WHAT IT MEANS TO WRITE
Like climbing a god-damn mountain. Hurts more than childbirth. Not enough hours in the day. Can’t type fast enough. Can’t keep up with what’s in my head. Can’t get what’s in my head onto paper.
Frustration.
You will fail.
Can’t find the right words. Can’t explain what I dream. Every day, someone else finishes a book. Gets an agent. Gets it published. Every day, it’s not me. This is stupid. I should quit. Spend more time with my kids. Get a real job.

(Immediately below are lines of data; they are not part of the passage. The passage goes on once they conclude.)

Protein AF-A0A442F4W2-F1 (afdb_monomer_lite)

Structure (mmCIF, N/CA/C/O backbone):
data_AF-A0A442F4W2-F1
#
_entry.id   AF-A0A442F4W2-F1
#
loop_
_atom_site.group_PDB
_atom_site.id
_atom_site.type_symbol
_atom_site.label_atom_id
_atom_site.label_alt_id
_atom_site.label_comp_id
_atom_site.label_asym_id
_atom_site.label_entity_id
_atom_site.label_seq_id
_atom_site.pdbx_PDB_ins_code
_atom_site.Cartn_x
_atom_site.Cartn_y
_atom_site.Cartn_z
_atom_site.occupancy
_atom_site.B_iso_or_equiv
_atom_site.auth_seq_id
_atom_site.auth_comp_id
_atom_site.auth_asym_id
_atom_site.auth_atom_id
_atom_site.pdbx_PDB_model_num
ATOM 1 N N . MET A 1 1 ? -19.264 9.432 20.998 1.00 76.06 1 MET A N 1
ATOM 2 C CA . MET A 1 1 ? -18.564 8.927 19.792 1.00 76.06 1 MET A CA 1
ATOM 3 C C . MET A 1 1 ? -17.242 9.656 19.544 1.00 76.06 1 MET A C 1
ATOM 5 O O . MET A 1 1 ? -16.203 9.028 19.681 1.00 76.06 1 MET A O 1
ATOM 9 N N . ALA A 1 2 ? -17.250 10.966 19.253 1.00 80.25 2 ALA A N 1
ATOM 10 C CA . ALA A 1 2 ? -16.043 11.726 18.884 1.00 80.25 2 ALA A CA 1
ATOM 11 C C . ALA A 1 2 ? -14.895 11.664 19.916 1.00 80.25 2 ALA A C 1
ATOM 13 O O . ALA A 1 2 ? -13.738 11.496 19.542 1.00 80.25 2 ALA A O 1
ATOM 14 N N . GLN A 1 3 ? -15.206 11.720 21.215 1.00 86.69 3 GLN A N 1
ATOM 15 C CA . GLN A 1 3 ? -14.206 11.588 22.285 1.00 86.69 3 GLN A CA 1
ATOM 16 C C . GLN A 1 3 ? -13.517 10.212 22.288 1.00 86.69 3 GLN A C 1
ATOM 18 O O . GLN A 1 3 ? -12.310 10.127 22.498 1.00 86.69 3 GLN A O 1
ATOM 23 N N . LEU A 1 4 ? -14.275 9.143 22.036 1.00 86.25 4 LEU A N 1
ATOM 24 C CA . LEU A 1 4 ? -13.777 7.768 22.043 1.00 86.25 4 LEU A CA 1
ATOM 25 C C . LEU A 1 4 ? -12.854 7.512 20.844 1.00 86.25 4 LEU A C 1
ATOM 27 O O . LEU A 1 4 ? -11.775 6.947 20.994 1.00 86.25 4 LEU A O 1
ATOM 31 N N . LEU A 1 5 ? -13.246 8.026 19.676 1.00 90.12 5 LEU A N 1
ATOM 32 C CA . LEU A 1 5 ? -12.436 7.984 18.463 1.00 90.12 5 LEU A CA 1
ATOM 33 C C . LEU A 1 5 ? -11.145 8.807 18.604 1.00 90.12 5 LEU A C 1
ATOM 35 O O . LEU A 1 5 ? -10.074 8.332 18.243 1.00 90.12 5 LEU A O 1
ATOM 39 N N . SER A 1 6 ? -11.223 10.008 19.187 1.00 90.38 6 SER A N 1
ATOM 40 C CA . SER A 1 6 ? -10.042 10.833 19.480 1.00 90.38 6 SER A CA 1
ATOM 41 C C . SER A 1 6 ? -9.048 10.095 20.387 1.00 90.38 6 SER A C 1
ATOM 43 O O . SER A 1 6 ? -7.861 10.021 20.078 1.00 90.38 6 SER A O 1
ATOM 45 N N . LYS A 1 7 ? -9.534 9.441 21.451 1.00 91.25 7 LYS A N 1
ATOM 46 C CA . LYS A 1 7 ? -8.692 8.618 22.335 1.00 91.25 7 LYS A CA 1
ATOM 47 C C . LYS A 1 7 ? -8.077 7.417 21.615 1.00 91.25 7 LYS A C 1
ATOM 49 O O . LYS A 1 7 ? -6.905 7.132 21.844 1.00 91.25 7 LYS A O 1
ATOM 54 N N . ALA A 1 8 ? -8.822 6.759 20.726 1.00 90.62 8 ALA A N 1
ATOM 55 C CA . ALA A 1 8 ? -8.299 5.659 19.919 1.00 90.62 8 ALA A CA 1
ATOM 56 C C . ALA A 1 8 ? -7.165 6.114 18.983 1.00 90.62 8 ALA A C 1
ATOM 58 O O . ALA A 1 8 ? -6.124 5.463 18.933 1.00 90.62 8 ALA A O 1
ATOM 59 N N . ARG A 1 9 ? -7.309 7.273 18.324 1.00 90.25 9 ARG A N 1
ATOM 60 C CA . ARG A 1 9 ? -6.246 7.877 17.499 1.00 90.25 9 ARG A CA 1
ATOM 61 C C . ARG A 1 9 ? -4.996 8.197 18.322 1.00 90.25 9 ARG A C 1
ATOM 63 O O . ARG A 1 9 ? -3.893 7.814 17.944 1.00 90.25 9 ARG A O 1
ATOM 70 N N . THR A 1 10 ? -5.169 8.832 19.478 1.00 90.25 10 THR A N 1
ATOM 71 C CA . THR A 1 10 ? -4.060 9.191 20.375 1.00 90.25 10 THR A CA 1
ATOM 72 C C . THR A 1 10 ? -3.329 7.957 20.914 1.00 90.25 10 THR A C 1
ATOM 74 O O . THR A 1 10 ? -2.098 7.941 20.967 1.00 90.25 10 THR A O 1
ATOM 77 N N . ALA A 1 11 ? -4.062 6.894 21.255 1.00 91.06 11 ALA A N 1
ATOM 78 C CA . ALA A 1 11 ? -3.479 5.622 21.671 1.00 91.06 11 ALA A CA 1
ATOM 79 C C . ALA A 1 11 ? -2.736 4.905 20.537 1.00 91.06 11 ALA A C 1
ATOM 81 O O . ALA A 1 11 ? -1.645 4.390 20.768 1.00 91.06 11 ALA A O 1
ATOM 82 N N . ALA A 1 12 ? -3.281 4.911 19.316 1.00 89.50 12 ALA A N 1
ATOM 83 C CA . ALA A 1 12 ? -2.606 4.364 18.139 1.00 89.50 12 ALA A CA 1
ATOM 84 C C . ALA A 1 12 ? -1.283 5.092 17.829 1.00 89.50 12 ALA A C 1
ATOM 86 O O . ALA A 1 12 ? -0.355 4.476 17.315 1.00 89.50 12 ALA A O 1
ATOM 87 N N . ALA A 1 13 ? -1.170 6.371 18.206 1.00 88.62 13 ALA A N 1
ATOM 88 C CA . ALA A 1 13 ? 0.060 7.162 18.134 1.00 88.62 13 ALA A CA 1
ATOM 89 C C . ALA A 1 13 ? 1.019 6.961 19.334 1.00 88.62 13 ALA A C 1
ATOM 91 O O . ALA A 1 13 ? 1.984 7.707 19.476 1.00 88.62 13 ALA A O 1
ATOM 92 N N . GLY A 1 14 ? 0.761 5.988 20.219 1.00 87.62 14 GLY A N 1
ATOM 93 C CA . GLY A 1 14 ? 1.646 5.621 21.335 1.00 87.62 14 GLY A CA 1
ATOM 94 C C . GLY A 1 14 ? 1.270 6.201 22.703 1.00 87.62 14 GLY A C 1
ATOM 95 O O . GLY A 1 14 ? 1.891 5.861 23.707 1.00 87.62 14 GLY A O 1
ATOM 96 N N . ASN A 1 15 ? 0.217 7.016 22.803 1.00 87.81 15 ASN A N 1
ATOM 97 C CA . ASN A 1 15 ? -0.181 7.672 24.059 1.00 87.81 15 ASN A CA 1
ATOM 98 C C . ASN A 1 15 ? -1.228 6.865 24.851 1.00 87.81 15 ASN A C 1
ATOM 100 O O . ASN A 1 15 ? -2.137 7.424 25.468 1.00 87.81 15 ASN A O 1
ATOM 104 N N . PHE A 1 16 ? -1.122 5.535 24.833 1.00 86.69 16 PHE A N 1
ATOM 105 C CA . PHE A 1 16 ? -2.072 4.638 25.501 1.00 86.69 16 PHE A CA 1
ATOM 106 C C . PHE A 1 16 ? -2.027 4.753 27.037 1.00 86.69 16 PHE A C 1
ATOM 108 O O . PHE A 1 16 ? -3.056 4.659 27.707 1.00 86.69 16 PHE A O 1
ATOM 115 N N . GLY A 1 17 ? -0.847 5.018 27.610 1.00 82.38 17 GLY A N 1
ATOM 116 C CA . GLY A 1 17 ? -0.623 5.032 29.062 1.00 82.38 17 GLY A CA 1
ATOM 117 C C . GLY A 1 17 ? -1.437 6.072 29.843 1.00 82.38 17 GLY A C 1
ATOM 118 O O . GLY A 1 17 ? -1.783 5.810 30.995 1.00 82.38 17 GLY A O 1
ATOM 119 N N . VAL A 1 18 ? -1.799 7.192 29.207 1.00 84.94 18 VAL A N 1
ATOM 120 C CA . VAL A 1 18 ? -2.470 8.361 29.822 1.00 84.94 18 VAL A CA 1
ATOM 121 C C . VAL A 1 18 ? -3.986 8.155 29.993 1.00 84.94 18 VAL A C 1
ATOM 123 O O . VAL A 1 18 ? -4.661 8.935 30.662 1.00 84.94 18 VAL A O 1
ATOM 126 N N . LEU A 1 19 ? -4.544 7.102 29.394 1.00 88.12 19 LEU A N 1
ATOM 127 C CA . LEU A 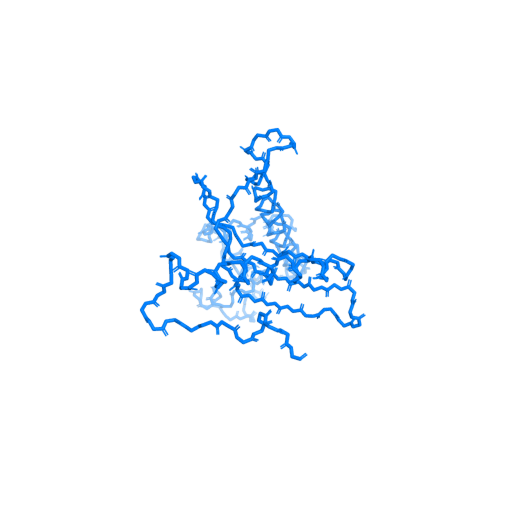1 19 ? -5.976 6.809 29.433 1.00 88.12 19 LEU A CA 1
ATOM 128 C C . LEU A 1 19 ? -6.412 6.198 30.775 1.00 88.12 19 LEU A C 1
ATOM 130 O O . LEU A 1 19 ? -5.661 5.448 31.410 1.00 88.12 19 LEU A O 1
ATOM 134 N N . SER A 1 20 ? -7.657 6.465 31.181 1.00 88.44 20 SER A N 1
ATOM 135 C CA . SER A 1 20 ? -8.259 5.765 32.324 1.00 88.44 20 SER A CA 1
ATOM 136 C C . SER A 1 20 ? -8.467 4.280 32.003 1.00 88.44 20 SER A C 1
ATOM 138 O O . SER A 1 20 ? -8.541 3.897 30.836 1.00 88.44 20 SER A O 1
ATOM 140 N N . THR A 1 21 ? -8.601 3.415 33.012 1.00 87.81 21 THR A N 1
ATOM 141 C CA . THR A 1 21 ? -8.770 1.966 32.787 1.00 87.81 21 THR A CA 1
ATOM 142 C C . THR A 1 21 ? -9.966 1.647 31.882 1.00 87.81 21 THR A C 1
ATOM 144 O O . THR A 1 21 ? -9.832 0.857 30.955 1.00 87.81 21 THR A O 1
ATOM 147 N N . GLY A 1 22 ? -11.116 2.306 32.074 1.00 86.25 22 GLY A N 1
ATOM 148 C CA . GLY A 1 22 ? -12.288 2.110 31.206 1.00 86.25 22 GLY A CA 1
ATOM 149 C C . GLY A 1 22 ? -12.062 2.588 29.766 1.00 86.25 22 GLY A C 1
ATOM 150 O O . GLY A 1 22 ? -12.523 1.957 28.817 1.00 86.25 22 GLY A O 1
ATOM 151 N N . GLU A 1 23 ? -11.290 3.661 29.587 1.00 91.06 23 GLU A N 1
ATOM 152 C CA . GLU A 1 23 ? -10.914 4.163 28.263 1.00 91.06 23 GLU A CA 1
ATOM 153 C C . GLU A 1 23 ? -9.930 3.244 27.554 1.00 91.06 23 GLU A C 1
ATOM 155 O O . GLU A 1 23 ? -10.084 3.009 26.359 1.00 91.06 23 GLU A O 1
ATOM 160 N N . LYS A 1 24 ? -8.955 2.692 28.280 1.00 93.56 24 LYS A N 1
ATOM 161 C CA . LYS A 1 24 ? -7.998 1.724 27.741 1.00 93.56 24 LYS A CA 1
ATOM 162 C C . LYS A 1 24 ? -8.705 0.488 27.202 1.00 93.56 24 LYS A C 1
ATOM 164 O O . LYS A 1 24 ? -8.415 0.072 26.085 1.00 93.56 24 LYS A O 1
ATOM 169 N N . LEU A 1 25 ? -9.669 -0.048 27.951 1.00 93.69 25 LEU A N 1
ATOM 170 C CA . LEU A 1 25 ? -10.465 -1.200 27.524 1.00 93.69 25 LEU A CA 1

You shouldn’t have started this.
Sudden flight. Words, flowing. The story, perfect and whole, flooding out of me. Yes. Yes! See? Not so hard, after all.
Then the plunge, swift spiral to the earth. Lower, to darker places. No way out of here. It’s not good enough. No one will like it. No one will read it.
You don’t know what you’re doing. Stop embarrassing yourself.
Write. I have to write. I will write for everything I can’t fix. For every kid whose suffering this world has forgotten. For the misfits, the damaged, the abandoned, the unloved.
What, now you’re Gandhi? *eyeroll*
I will write more. I will write faster. I will write better. I will not give up. Others have climbed this mountain. Others have made it to the top. I will, too.
You’re not strong enough. You’re not smart enough.
I’ll keep writing. I’ll get stronger. I’ll get smarter. This is the dream. This is what it takes.
Deep down, you don’t believe. You don’t believe you’ll succeed.
I don’t have to believe. All I have to do is write.